Наталья Кирилловна испугалась:

– Опомнись, Софи, что ты говоришь! Ты там погибнешь. Разве твоему сыну от этого станет легче?

– И правда, Сонюшка, что ты задумала, а девочки как же?! – вскричала Румянцева.

– Вере я не нужна – она умнее и сильнее меня, а Надин я оставлю на вас, её давно пора вывозить. Любочку заберу в Москву и поручу кузине Алине – та одинока и бедна, она будет рада пожить в нашем московском доме. Я оставлю денег, чтобы они спокойно провели год, а там видно будет – или я вернусь, или вы с Верой решите, что делать дальше.

– Значит, ты всё продумала! – возмутилась Загряжская. – И когда же ты это решила?

– Как только узнала о такой возможности. Если жены едут за мужьями, то мать за сыном поедет всегда.

– Жену, может, и пустят в Сибирь, а вот мать – нет, – вмешалась Мария Григорьевна. – Опомнись, Соня, ты же не можешь взять и поехать туда на прогулку. Нужны какие-то разрешительные бумаги.

– Не забывайте, что у нас есть очень влиятельный родственник – будущий военный министр, – брезгливо напомнила Софья Алексеевна. – Он спит и видит прибрать наш титул и наше состояние – Александр Иванович с радостью отправит меня в Сибирь.

Загряжская лихо выругалась.

– Этот не только отправит, но и уморит тебя в этой глухомани, чтобы девочек осиротить, – признала она. – Правильно я ему от дома отказала. У этого человека ни стыда, ни совести. Мне зять шепнул, что этот наглец бедолаге Горчакову условие поставил: князь Платон уходит в отставку – освобождает место командира кавалергардов, а за это Чернышёв отправляет его младшего брата на Кавказ рядовым.

– О чём это вы? – не поняла Софья Алексеевна.

– О том, что младший брат Горчакова арестован. Князь Платон так же, как и ты, мыкался, ища помощи, а теперь ваш распрекрасный «кузен» припёр его к стенке.
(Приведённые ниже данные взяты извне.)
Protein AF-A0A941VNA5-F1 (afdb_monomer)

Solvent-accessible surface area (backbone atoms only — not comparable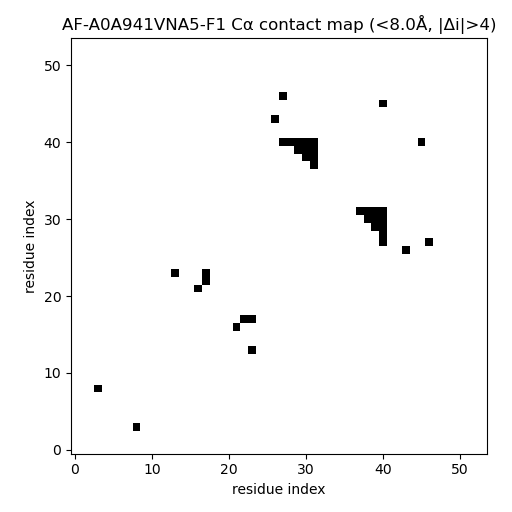 to full-atom values): 3688 Å² total; per-residue (Å²): 134,91,77,80,51,75,67,55,54,51,48,54,57,53,51,60,42,40,77,71,73,45,81,88,74,76,83,70,62,62,61,56,90,88,44,94,91,46,84,51,59,86,55,87,62,62,85,44,45,54,82,77,74,108

Secondary structure (DSSP, 8-state):
--PPPHHHHHHHHHHHHHTTT---PPPPPSS-SS-TT-SS--STTGGGHHHHH-

Radius of gyration: 14.82 Å; Cα contacts (8 Å, |Δi|>4): 19; chains: 1; bounding box: 32×13×48 Å

Nearest PDB structures (foldseek):
  3hy0-assembly1_A  TM=9.683E-01  e=2.123E-03  Escherichia coli K-12
  4xem-assembly1_A  TM=9.565E-01  e=2.845E-03  Homo sapiens
  1riq-assembly1_A  TM=9.424E-01  e=3.061E-03  Aquifex aeolicus
  3htz-assembly1_A  TM=9.347E-01  e=4.751E-03  Aquifex aeolicus

Sequence (54 aa):
MNTMTFREIRSTFLDFFKARGHELVRSSSLIPRDDPSLLFTNAGMVQFKGLYLG

Foldseek 3Di:
DDDDDPVRVVVVVQVVVVVVVDDDDDADDQADDPDPPDRGDPDRCPVCCVVVPD

pLDDT: mean 93.13, std 7.49, range [55.84, 98.69]

Mean predicted aligned err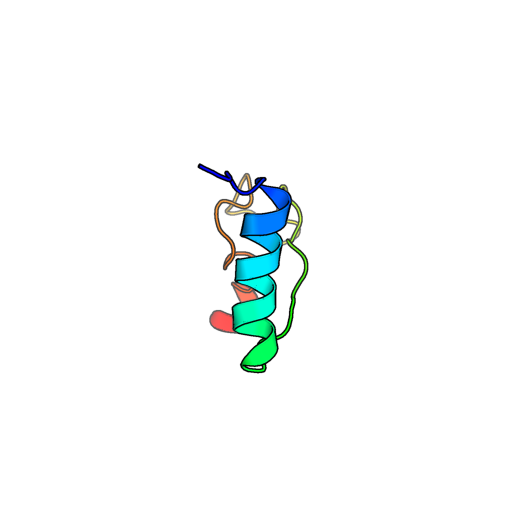or: 3.86 Å

Structure (mmCIF, N/CA/C/O backbone):
data_AF-A0A941VNA5-F1
#
_entry.id   AF-A0A941VNA5-F1
#
loop_
_atom_site.group_PDB
_atom_site.id
_atom_site.type_symbol
_atom_site.label_atom_id
_atom_site.label_alt_id
_atom_site.label_comp_id
_atom_site.label_asym_id
_atom_site.label_entity_id
_atom_site.label_seq_id
_atom_site.pdbx_PDB_ins_code
_atom_site.Cartn_x
_atom_site.Cartn_y
_atom_site.Cartn_z
_atom_site.occupancy
_atom_site.B_iso_or_equiv
_atom_site.auth_seq_id
_atom_site.auth_comp_id
_atom_site.auth_asym_id
_atom_site.auth_atom_id
_atom_site.pdbx_PDB_model_num
ATOM 1 N N . MET A 1 1 ? -6.502 4.313 29.918 1.00 55.84 1 MET A N 1
ATOM 2 C CA . MET A 1 1 ? -6.799 4.386 28.470 1.00 55.84 1 MET A CA 1
ATOM 3 C C . MET A 1 1 ? -6.526 3.016 27.885 1.00 55.84 1 MET A C 1
ATOM 5 O O . MET A 1 1 ? -5.476 2.469 28.191 1.00 55.84 1 MET A O 1
ATOM 9 N N . ASN A 1 2 ? -7.469 2.443 27.137 1.00 79.56 2 ASN A N 1
ATOM 10 C CA . ASN A 1 2 ? -7.243 1.171 26.455 1.00 79.56 2 ASN A CA 1
ATOM 11 C C . ASN A 1 2 ? -6.630 1.472 25.082 1.00 79.56 2 ASN A C 1
ATOM 13 O O . ASN A 1 2 ? -7.277 2.118 24.259 1.00 79.56 2 ASN A O 1
ATOM 17 N N . THR A 1 3 ? -5.375 1.088 24.869 1.00 90.00 3 THR A N 1
ATOM 18 C CA . THR A 1 3 ? -4.637 1.386 23.634 1.00 90.00 3 THR A CA 1
ATOM 19 C C . THR A 1 3 ? -4.772 0.217 22.670 1.00 90.00 3 THR A C 1
ATOM 21 O O . THR A 1 3 ? -4.505 -0.920 23.049 1.00 90.00 3 THR A O 1
ATOM 24 N N . MET A 1 4 ? -5.153 0.491 21.422 1.00 95.00 4 MET A N 1
ATOM 25 C CA . MET A 1 4 ? -5.192 -0.536 20.378 1.00 95.00 4 MET A CA 1
ATOM 26 C C . MET A 1 4 ? -3.778 -0.975 19.984 1.00 95.00 4 MET A C 1
ATOM 28 O O . MET A 1 4 ? -2.869 -0.157 19.832 1.00 95.00 4 MET A O 1
ATOM 32 N N . THR A 1 5 ? -3.601 -2.269 19.749 1.00 97.50 5 THR A N 1
ATOM 33 C CA . THR A 1 5 ? -2.401 -2.836 19.131 1.00 97.50 5 THR A CA 1
ATOM 34 C C . THR A 1 5 ? -2.332 -2.479 17.644 1.00 97.50 5 THR A C 1
ATOM 36 O O . THR A 1 5 ? -3.346 -2.242 16.983 1.00 97.50 5 THR A O 1
ATOM 39 N N . PHE A 1 6 ? -1.133 -2.521 17.054 1.00 96.81 6 PHE A N 1
ATOM 40 C CA . PHE A 1 6 ? -0.971 -2.281 15.612 1.00 96.81 6 PHE A CA 1
ATOM 41 C C . PHE A 1 6 ? -1.787 -3.262 14.747 1.00 96.81 6 PHE A C 1
ATOM 43 O O . PHE A 1 6 ? -2.225 -2.914 13.649 1.00 96.81 6 PHE A O 1
ATOM 50 N N . ARG A 1 7 ? -1.999 -4.496 15.234 1.00 97.62 7 ARG A N 1
ATOM 51 C CA . ARG A 1 7 ? -2.795 -5.513 14.536 1.00 97.62 7 ARG A CA 1
ATOM 52 C C . ARG A 1 7 ? -4.269 -5.135 14.525 1.00 97.62 7 ARG A C 1
ATOM 54 O O . ARG A 1 7 ? -4.891 -5.241 13.475 1.00 97.62 7 ARG A O 1
ATOM 61 N N . GLU A 1 8 ? -4.793 -4.661 15.651 1.00 97.88 8 GLU A N 1
ATOM 62 C CA . GLU A 1 8 ? -6.180 -4.199 15.757 1.00 97.88 8 GLU A CA 1
ATOM 63 C C . GLU A 1 8 ? -6.420 -2.975 14.876 1.00 97.88 8 GLU A C 1
ATOM 65 O O . GLU A 1 8 ? -7.364 -2.984 14.097 1.00 97.88 8 GLU A O 1
ATOM 70 N N . ILE A 1 9 ? -5.524 -1.979 14.899 1.00 97.94 9 ILE A N 1
ATOM 71 C CA . ILE A 1 9 ? -5.628 -0.786 14.036 1.00 97.94 9 ILE A CA 1
ATOM 72 C C . ILE A 1 9 ? -5.679 -1.191 12.557 1.00 97.94 9 ILE A C 1
ATOM 74 O O . ILE A 1 9 ? -6.531 -0.714 11.803 1.00 97.94 9 ILE A O 1
ATOM 78 N N . ARG A 1 10 ? -4.795 -2.109 12.141 1.00 97.56 10 ARG A N 1
ATOM 79 C CA . ARG A 1 10 ? -4.786 -2.634 10.771 1.00 97.56 10 ARG A CA 1
ATOM 80 C C . ARG A 1 10 ? -6.103 -3.329 10.433 1.00 97.56 10 ARG A C 1
ATOM 82 O O . ARG A 1 10 ? -6.652 -3.058 9.371 1.00 97.56 10 ARG A O 1
ATOM 89 N N . SER A 1 11 ? -6.602 -4.212 11.295 1.00 97.75 11 SER A N 1
ATOM 90 C CA . SER A 1 11 ? -7.866 -4.913 11.049 1.00 97.75 11 SER A CA 1
ATOM 91 C C . SER A 1 11 ? -9.038 -3.938 10.942 1.00 97.75 11 SER A C 1
ATOM 93 O O . SER A 1 11 ? -9.776 -4.001 9.968 1.00 97.75 11 SER A O 1
ATOM 95 N N . THR A 1 12 ? -9.138 -2.957 11.845 1.00 98.19 12 THR A N 1
ATOM 96 C CA . THR A 1 12 ? -10.191 -1.932 11.811 1.00 98.19 12 THR A CA 1
ATOM 97 C C . THR A 1 12 ? -10.219 -1.166 10.487 1.00 98.19 12 THR A C 1
ATOM 99 O O . THR A 1 12 ? -11.293 -0.958 9.924 1.00 98.19 12 THR A O 1
ATOM 102 N N . PHE A 1 13 ? -9.056 -0.780 9.954 1.00 98.06 13 PHE A N 1
ATOM 103 C CA . PHE A 1 13 ? -8.974 -0.107 8.655 1.00 98.06 13 PHE A CA 1
ATOM 104 C C . PHE A 1 13 ? -9.459 -1.004 7.505 1.00 98.06 13 PHE A C 1
ATOM 106 O O . PHE A 1 13 ? -10.259 -0.573 6.675 1.00 98.06 13 PHE A O 1
ATOM 113 N N . LEU A 1 14 ? -8.997 -2.257 7.459 1.00 98.25 14 LEU A N 1
ATOM 114 C CA . LEU A 1 14 ? -9.359 -3.190 6.389 1.00 98.25 14 LEU A CA 1
ATOM 115 C C . LEU A 1 14 ? -10.850 -3.554 6.436 1.00 98.25 14 LEU A C 1
ATOM 117 O O . LEU A 1 14 ? -11.511 -3.565 5.397 1.00 98.25 14 LEU A O 1
ATOM 121 N N . ASP A 1 15 ? -11.393 -3.786 7.631 1.00 98.44 15 ASP A N 1
ATOM 122 C CA . ASP A 1 15 ? -12.798 -4.141 7.831 1.00 98.44 15 ASP A CA 1
ATOM 123 C C . ASP A 1 15 ? -13.739 -2.985 7.465 1.00 98.44 15 ASP A C 1
ATOM 125 O O . ASP A 1 15 ? -14.786 -3.211 6.854 1.00 98.44 15 ASP A O 1
ATOM 129 N N . PHE A 1 16 ? -13.350 -1.735 7.750 1.00 98.62 16 PHE A N 1
ATOM 130 C CA . PHE A 1 16 ? -14.121 -0.545 7.374 1.00 98.62 16 PHE A CA 1
ATOM 131 C C . PHE A 1 16 ? -14.375 -0.457 5.861 1.00 98.62 16 PHE A C 1
ATOM 133 O O . PHE A 1 16 ? -15.501 -0.165 5.440 1.00 98.62 16 PHE A O 1
ATOM 140 N N . PHE A 1 17 ? -13.345 -0.704 5.046 1.00 98.69 17 PHE A N 1
ATOM 141 C CA . PHE A 1 17 ? -13.449 -0.653 3.585 1.00 98.69 17 PHE A CA 1
ATOM 142 C C . PHE A 1 17 ? -14.089 -1.915 3.007 1.00 98.69 17 PHE A C 1
ATOM 144 O O . PHE A 1 17 ? -14.927 -1.820 2.108 1.00 98.69 17 PHE A O 1
ATOM 151 N N . LYS A 1 18 ? -13.790 -3.089 3.575 1.00 98.50 18 LYS A N 1
ATOM 152 C CA . LYS A 1 18 ? -14.444 -4.346 3.195 1.00 98.50 18 LYS A CA 1
ATOM 153 C C . LYS A 1 18 ? -15.963 -4.273 3.368 1.00 98.50 18 LYS A C 1
ATOM 155 O O . LYS A 1 18 ? -16.701 -4.671 2.471 1.00 98.50 18 LYS A O 1
ATOM 160 N N . ALA A 1 19 ? -16.441 -3.694 4.471 1.00 98.62 19 ALA A N 1
ATOM 161 C CA . ALA A 1 19 ? -17.871 -3.481 4.717 1.00 98.62 19 ALA A CA 1
ATOM 162 C C . ALA A 1 19 ? -18.548 -2.551 3.687 1.00 98.62 19 ALA A C 1
ATOM 164 O O . ALA A 1 19 ? -19.770 -2.538 3.579 1.00 98.62 19 ALA A O 1
ATOM 165 N N . ARG A 1 20 ? -17.765 -1.783 2.917 1.00 98.69 20 ARG A N 1
ATOM 166 C CA . ARG A 1 20 ? -18.217 -0.888 1.836 1.00 98.69 20 ARG A CA 1
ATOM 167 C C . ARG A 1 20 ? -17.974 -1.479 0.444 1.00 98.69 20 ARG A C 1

Чернышёв хочет посадить на место командира кавалергардов своего человека, вот и вынуждает Горчакова подать рапорт об отставке. Сразу после коронации у полка будет другой командир.
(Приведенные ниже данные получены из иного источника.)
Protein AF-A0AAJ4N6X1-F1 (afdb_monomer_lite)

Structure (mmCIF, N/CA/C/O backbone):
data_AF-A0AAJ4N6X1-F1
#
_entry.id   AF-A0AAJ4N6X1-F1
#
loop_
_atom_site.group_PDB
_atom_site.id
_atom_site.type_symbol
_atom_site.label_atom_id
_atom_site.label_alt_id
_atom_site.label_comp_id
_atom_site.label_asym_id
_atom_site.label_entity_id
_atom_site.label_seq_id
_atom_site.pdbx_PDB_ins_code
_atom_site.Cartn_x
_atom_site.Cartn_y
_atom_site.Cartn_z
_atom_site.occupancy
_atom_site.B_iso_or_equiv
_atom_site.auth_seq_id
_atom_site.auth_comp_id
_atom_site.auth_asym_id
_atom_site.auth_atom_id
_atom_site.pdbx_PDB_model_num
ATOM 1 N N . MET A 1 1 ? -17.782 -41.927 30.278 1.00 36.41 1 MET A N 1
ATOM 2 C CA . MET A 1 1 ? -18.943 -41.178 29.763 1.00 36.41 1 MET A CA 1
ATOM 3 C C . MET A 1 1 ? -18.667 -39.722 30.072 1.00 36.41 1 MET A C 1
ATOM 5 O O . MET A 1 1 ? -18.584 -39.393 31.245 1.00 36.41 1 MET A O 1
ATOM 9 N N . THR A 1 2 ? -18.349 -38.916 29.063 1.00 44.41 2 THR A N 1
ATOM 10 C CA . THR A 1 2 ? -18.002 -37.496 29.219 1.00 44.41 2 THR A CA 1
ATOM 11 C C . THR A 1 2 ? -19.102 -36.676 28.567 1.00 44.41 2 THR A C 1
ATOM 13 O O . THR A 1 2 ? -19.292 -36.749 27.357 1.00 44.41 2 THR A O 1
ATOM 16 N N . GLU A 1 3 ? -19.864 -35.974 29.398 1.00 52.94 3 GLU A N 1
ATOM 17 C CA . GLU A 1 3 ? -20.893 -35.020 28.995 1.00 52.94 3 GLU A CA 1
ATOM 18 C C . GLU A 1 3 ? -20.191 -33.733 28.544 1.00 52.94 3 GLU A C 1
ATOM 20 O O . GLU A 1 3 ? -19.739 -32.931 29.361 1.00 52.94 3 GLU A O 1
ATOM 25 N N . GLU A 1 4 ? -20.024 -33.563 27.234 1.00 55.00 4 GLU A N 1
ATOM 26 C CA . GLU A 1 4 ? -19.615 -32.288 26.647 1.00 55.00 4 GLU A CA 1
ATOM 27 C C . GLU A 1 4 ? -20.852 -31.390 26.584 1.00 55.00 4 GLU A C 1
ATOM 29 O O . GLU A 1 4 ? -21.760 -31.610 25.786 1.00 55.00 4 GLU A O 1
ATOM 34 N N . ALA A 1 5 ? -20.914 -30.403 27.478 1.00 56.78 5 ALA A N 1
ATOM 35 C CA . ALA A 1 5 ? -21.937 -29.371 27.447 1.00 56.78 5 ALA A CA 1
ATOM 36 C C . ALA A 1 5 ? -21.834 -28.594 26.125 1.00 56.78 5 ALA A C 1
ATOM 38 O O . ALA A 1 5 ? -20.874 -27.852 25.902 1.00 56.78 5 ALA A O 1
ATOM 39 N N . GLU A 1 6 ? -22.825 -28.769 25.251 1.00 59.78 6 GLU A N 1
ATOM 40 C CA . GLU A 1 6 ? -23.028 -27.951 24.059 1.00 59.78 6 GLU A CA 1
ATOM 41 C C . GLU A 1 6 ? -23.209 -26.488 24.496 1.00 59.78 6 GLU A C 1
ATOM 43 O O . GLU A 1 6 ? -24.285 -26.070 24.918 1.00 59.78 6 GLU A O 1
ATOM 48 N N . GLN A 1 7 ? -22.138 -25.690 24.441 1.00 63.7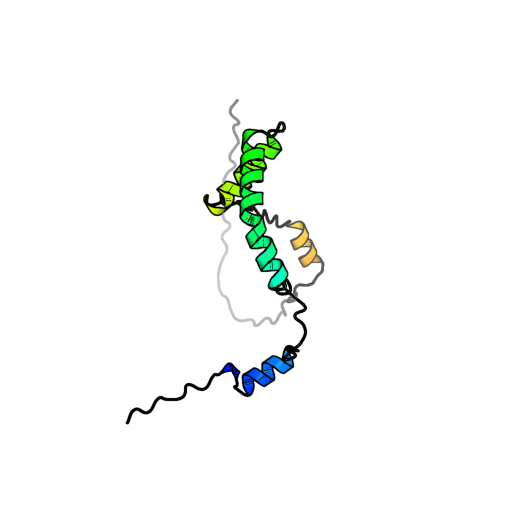2 7 GLN A N 1
ATOM 49 C CA . GLN A 1 7 ? -22.251 -24.238 24.553 1.00 63.72 7 GLN A CA 1
ATOM 50 C C . GLN A 1 7 ? -23.058 -23.736 23.356 1.00 63.72 7 GLN A C 1
ATOM 52 O O . GLN A 1 7 ? -22.556 -23.671 22.232 1.00 63.72 7 GLN A O 1
ATOM 57 N N . GLU A 1 8 ? -24.325 -23.406 23.597 1.00 64.38 8 GLU A N 1
ATOM 58 C CA . GLU A 1 8 ? -25.204 -22.836 22.587 1.00 64.38 8 GLU A CA 1
ATOM 59 C C . GLU A 1 8 ? -24.594 -21.542 22.028 1.00 64.38 8 GLU A C 1
ATOM 61 O O . GLU A 1 8 ? -24.294 -20.584 22.744 1.00 64.38 8 GLU A O 1
ATOM 66 N N . ASP A 1 9 ? -24.382 -21.519 20.712 1.00 71.50 9 ASP A N 1
ATOM 67 C CA . ASP A 1 9 ? -23.864 -20.359 19.994 1.00 71.50 9 ASP A CA 1
ATOM 68 C C . ASP A 1 9 ? -24.874 -19.203 20.086 1.00 71.50 9 ASP A C 1
ATOM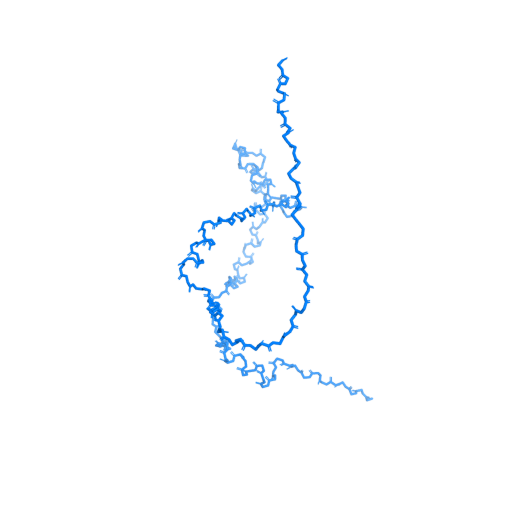 70 O O . ASP A 1 9 ? -25.868 -19.165 19.356 1.00 71.50 9 ASP A O 1
ATOM 74 N N . GLY A 1 10 ? -24.604 -18.233 20.965 1.00 71.25 10 GLY A N 1
ATOM 75 C CA . GLY A 1 10 ? -25.460 -17.067 21.216 1.00 71.25 10 GLY A CA 1
ATOM 76 C C . GLY A 1 10 ? -25.747 -16.200 19.982 1.00 71.25 10 GLY A C 1
ATOM 77 O O . GLY A 1 10 ? -26.674 -15.390 19.998 1.00 71.25 10 GLY A O 1
ATOM 78 N N . ARG A 1 11 ? -25.028 -16.400 18.868 1.00 73.56 11 ARG A N 1
ATOM 79 C CA . ARG A 1 11 ? -25.328 -15.780 17.562 1.00 73.56 11 ARG A CA 1
ATOM 80 C C . ARG A 1 11 ? -26.575 -16.359 16.896 1.00 73.56 11 ARG A C 1
ATOM 82 O O . ARG A 1 11 ? -27.117 -15.752 15.977 1.00 73.56 11 ARG A O 1
ATOM 89 N N . LYS A 1 12 ? -27.018 -17.542 17.316 1.00 75.94 12 LYS A N 1
ATOM 90 C CA . LYS A 1 12 ? -28.257 -18.182 16.852 1.00 75.94 12 LYS A CA 1
ATOM 91 C C . LYS A 1 12 ? -29.433 -17.912 17.789 1.00 75.94 12 LYS A C 1
ATOM 93 O O . LYS A 1 12 ? -30.527 -18.405 17.528 1.00 75.94 12 LYS A O 1
ATOM 98 N N . SER A 1 13 ? -29.217 -17.135 18.852 1.00 84.31 13 SER A N 1
ATOM 99 C CA . SER A 1 13 ? -30.276 -16.774 19.787 1.00 84.31 13 SER A CA 1
ATOM 100 C C . SER A 1 13 ? -31.370 -15.945 19.089 1.00 84.31 13 SER A C 1
ATOM 102 O O . SER A 1 13 ? -31.082 -15.162 18.173 1.00 84.31 13 SER A O 1
ATOM 104 N N . PRO A 1 14 ? -32.639 -16.095 19.506 1.00 81.38 14 PRO A N 1
ATOM 105 C CA . PRO A 1 14 ? -33.760 -15.361 18.918 1.00 81.38 14 PRO A CA 1
ATOM 106 C C . PRO A 1 14 ? -33.630 -13.841 19.101 1.00 81.38 14 PRO A C 1
ATOM 108 O O . PRO A 1 14 ? -34.020 -13.081 18.214 1.00 81.38 14 PRO A O 1
ATOM 111 N N . GLU A 1 15 ? -33.015 -13.391 20.197 1.00 83.38 15 GLU A N 1
ATOM 112 C CA . GLU A 1 15 ? -32.745 -11.973 20.464 1.00 83.38 15 GLU A CA 1
ATOM 113 C C . GLU A 1 15 ? -31.758 -11.377 19.453 1.00 83.38 15 GLU A C 1
ATOM 115 O O . GLU A 1 15 ? -31.977 -10.287 18.919 1.00 83.38 15 GLU A O 1
ATOM 120 N N . HIS A 1 16 ? -30.701 -12.121 19.114 1.00 81.62 16 HIS A N 1
ATOM 121 C CA . HIS A 1 16 ? -29.725 -11.687 18.119 1.00 81.62 16 HIS A CA 1
ATOM 122 C C . HIS A 1 16 ? -30.347 -11.586 16.721 1.00 81.62 16 HIS A C 1
ATOM 124 O O . HIS A 1 16 ? -30.084 -10.634 15.988 1.00 81.62 16 HIS A O 1
ATOM 130 N N . LEU A 1 17 ? -31.225 -12.524 16.355 1.00 81.19 17 LEU A N 1
ATOM 131 C CA . LEU A 1 17 ? -31.943 -12.486 15.078 1.00 81.19 17 LEU A CA 1
ATOM 132 C C . LEU A 1 17 ? -32.899 -11.286 14.984 1.00 81.19 17 LEU A C 1
ATOM 134 O O . LEU A 1 17 ? -32.966 -10.643 13.936 1.00 81.19 17 LEU A O 1
ATOM 138 N N . ALA A 1 18 ? -33.599 -10.951 16.071 1.00 83.81 18 ALA A N 1
ATOM 139 C CA . ALA A 1 18 ? -34.455 -9.768 16.132 1.00 83.81 18 ALA A CA 1
ATOM 140 C C . ALA A 1 18 ? -33.645 -8.472 15.958 1.00 83.81 18 ALA A C 1
ATOM 142 O O . ALA A 1 18 ? -34.015 -7.614 15.153 1.00 83.81 18 ALA A O 1
ATOM 143 N N . HIS A 1 19 ? -32.495 -8.372 16.629 1.00 84.88 19 HIS A N 1
ATOM 144 C CA . HIS A 1 19 ? -31.579 -7.244 16.479 1.00 84.88 19 HIS A CA 1
ATOM 145 C C . HIS A 1 19 ? -31.039 -7.114 15.044 1.00 84.88 19 HIS A C 1
ATOM 147 O O . HIS A 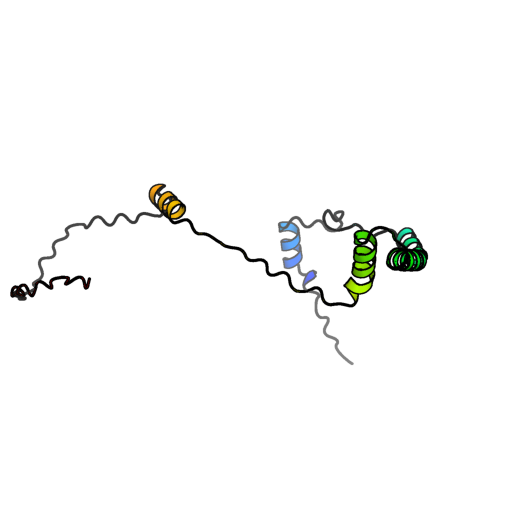1 19 ? -31.045 -6.020 14.481 1.00 84.88 19 HIS A O 1
ATOM 153 N N . LEU A 1 20 ? -30.636 -8.225 14.410 1.00 82.75 20 LEU A N 1
ATOM 154 C CA . LEU A 1 20 ? -30.170 -8.239 13.017 1.00 82.75 20 LEU A CA 1
ATOM 155 C C . LEU A 1 20 ? -31.249 -7.747 12.037 1.00 82.75 20 LEU A C 1
ATOM 157 O O . LEU A 1 20 ? -30.956 -6.968 11.128 1.00 82.75 20 LEU A O 1
ATOM 161 N N . ASN A 1 21 ? -32.502 -8.150 12.241 1.00 82.00 21 ASN A N 1
ATOM 162 C CA . ASN A 1 21 ? -33.615 -7.664 11.428 1.00 82.00 21 ASN A CA 1
ATOM 163 C C . ASN A 1 21 ? -33.863 -6.159 11.638 1.00 82.00 21 ASN A C 1
ATOM 165 O O . ASN A 1 21 ? -34.123 -5.447 10.668 1.00 82.00 21 ASN A O 1
ATOM 169 N N . GLN A 1 22 ? -33.721 -5.655 12.869 1.00 84.88 22 GLN A N 1
ATOM 170 C CA . GLN A 1 22 ? -33.895 -4.235 13.197 1.00 84.88 22 GLN A CA 1
ATOM 171 C C . GLN A 1 22 ? -32.840 -3.336 12.534 1.00 84.88 22 GLN A C 1
ATOM 173 O O . GLN A 1 22 ? -33.173 -2.267 12.030 1.00 84.88 22 GLN A O 1
ATOM 178 N N . ILE A 1 23 ? -31.579 -3.772 12.482 1.00 82.31 23 ILE A N 1
ATOM 179 C CA . ILE A 1 23 ? -30.493 -3.026 11.817 1.00 82.31 23 ILE A CA 1
ATOM 180 C C . ILE A 1 23 ? -30.514 -3.166 10.282 1.00 82.31 23 ILE A C 1
ATOM 182 O O . ILE A 1 23 ? -29.597 -2.703 9.602 1.00 82.31 23 ILE A O 1
ATOM 186 N N . GLY A 1 24 ? -31.530 -3.830 9.716 1.00 77.44 24 GLY A N 1
ATOM 187 C CA . GLY A 1 24 ? -31.657 -4.050 8.274 1.00 77.44 24 GLY A CA 1
ATOM 188 C C . GLY A 1 24 ? -30.617 -5.019 7.703 1.00 77.44 24 GLY A C 1
ATOM 189 O O . GLY A 1 24 ? -30.302 -4.962 6.509 1.00 77.44 24 GLY A O 1
ATOM 190 N N . PHE A 1 25 ? -30.051 -5.904 8.531 1.00 79.56 25 PHE A N 1
ATOM 191 C CA . PHE A 1 25 ? -29.110 -6.918 8.072 1.00 79.56 25 PHE A CA 1
ATOM 192 C C . PHE A 1 25 ? -29.845 -7.979 7.247 1.00 79.56 25 PHE A C 1
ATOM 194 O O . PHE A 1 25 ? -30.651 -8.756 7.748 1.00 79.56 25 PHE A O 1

– Понятно, что он пытался мне объяснить, когда отказался хлопотать за Боба. Горчаков тогда сказал, что его вмешательство точно не поможет, – наконец-то догадалась Софья Алексеевна.

– А я его из дома выгнала, – призналась ей тётка.

– Когда?

– Он приехал в тот же вечер – тебя искал, сказал, что хотел бы объясниться. А я велела ему убираться.

Старая графиня окончательно смутилась, и Загряжская пожалела её:

– Ну и нечего раскисать, что сделано – то сделано. Надо смотреть вперёд. – Она вновь обратилась к Софье Алексеевне: – Я прошу тебя, Соня, пока решения суда нет, не строй никаких планов!

С видимой неохотой графиня согласилась:

– Ну хорошо. Но раз я не могу теперь видеться с сыном и помощи мне больше ждать неоткуда, я хотела бы уехать в Москву. Если вы возьмёте на себя заботу о Надин, я завтра же уеду.

– Моя Мари сама предложила вывозить твою дочку, да мы и с твоей тёткой ещё не померли, поможем, – пообещала Загряжская.

Софья Алексеевна пыталась удержать слёзы (те блестели в её глазах, грозя вот-вот пролиться).

– Спасибо вам обеим, – сказала она старушкам. – Вы сделали для меня всё возможное и невозможное, но быть рядом с сыном и не видеть его – просто невыносимо. Я боюсь, что не выдержу.

– Езжай, дорогая, – сдалась Мария Григорьевна, – за девочек не беспокойся. Вера уже написала, что остаётся в Солите самое малое до конца июня, а Надин будет под нашим присмотром.

Загряжская поддержала её…

…Ещё даже не рассвело, когда графиня в последний раз обняла Надин и тётку, усадила в карету сонную Любочку и покинула дом, где провела самые тяжёлые дни своей жизни.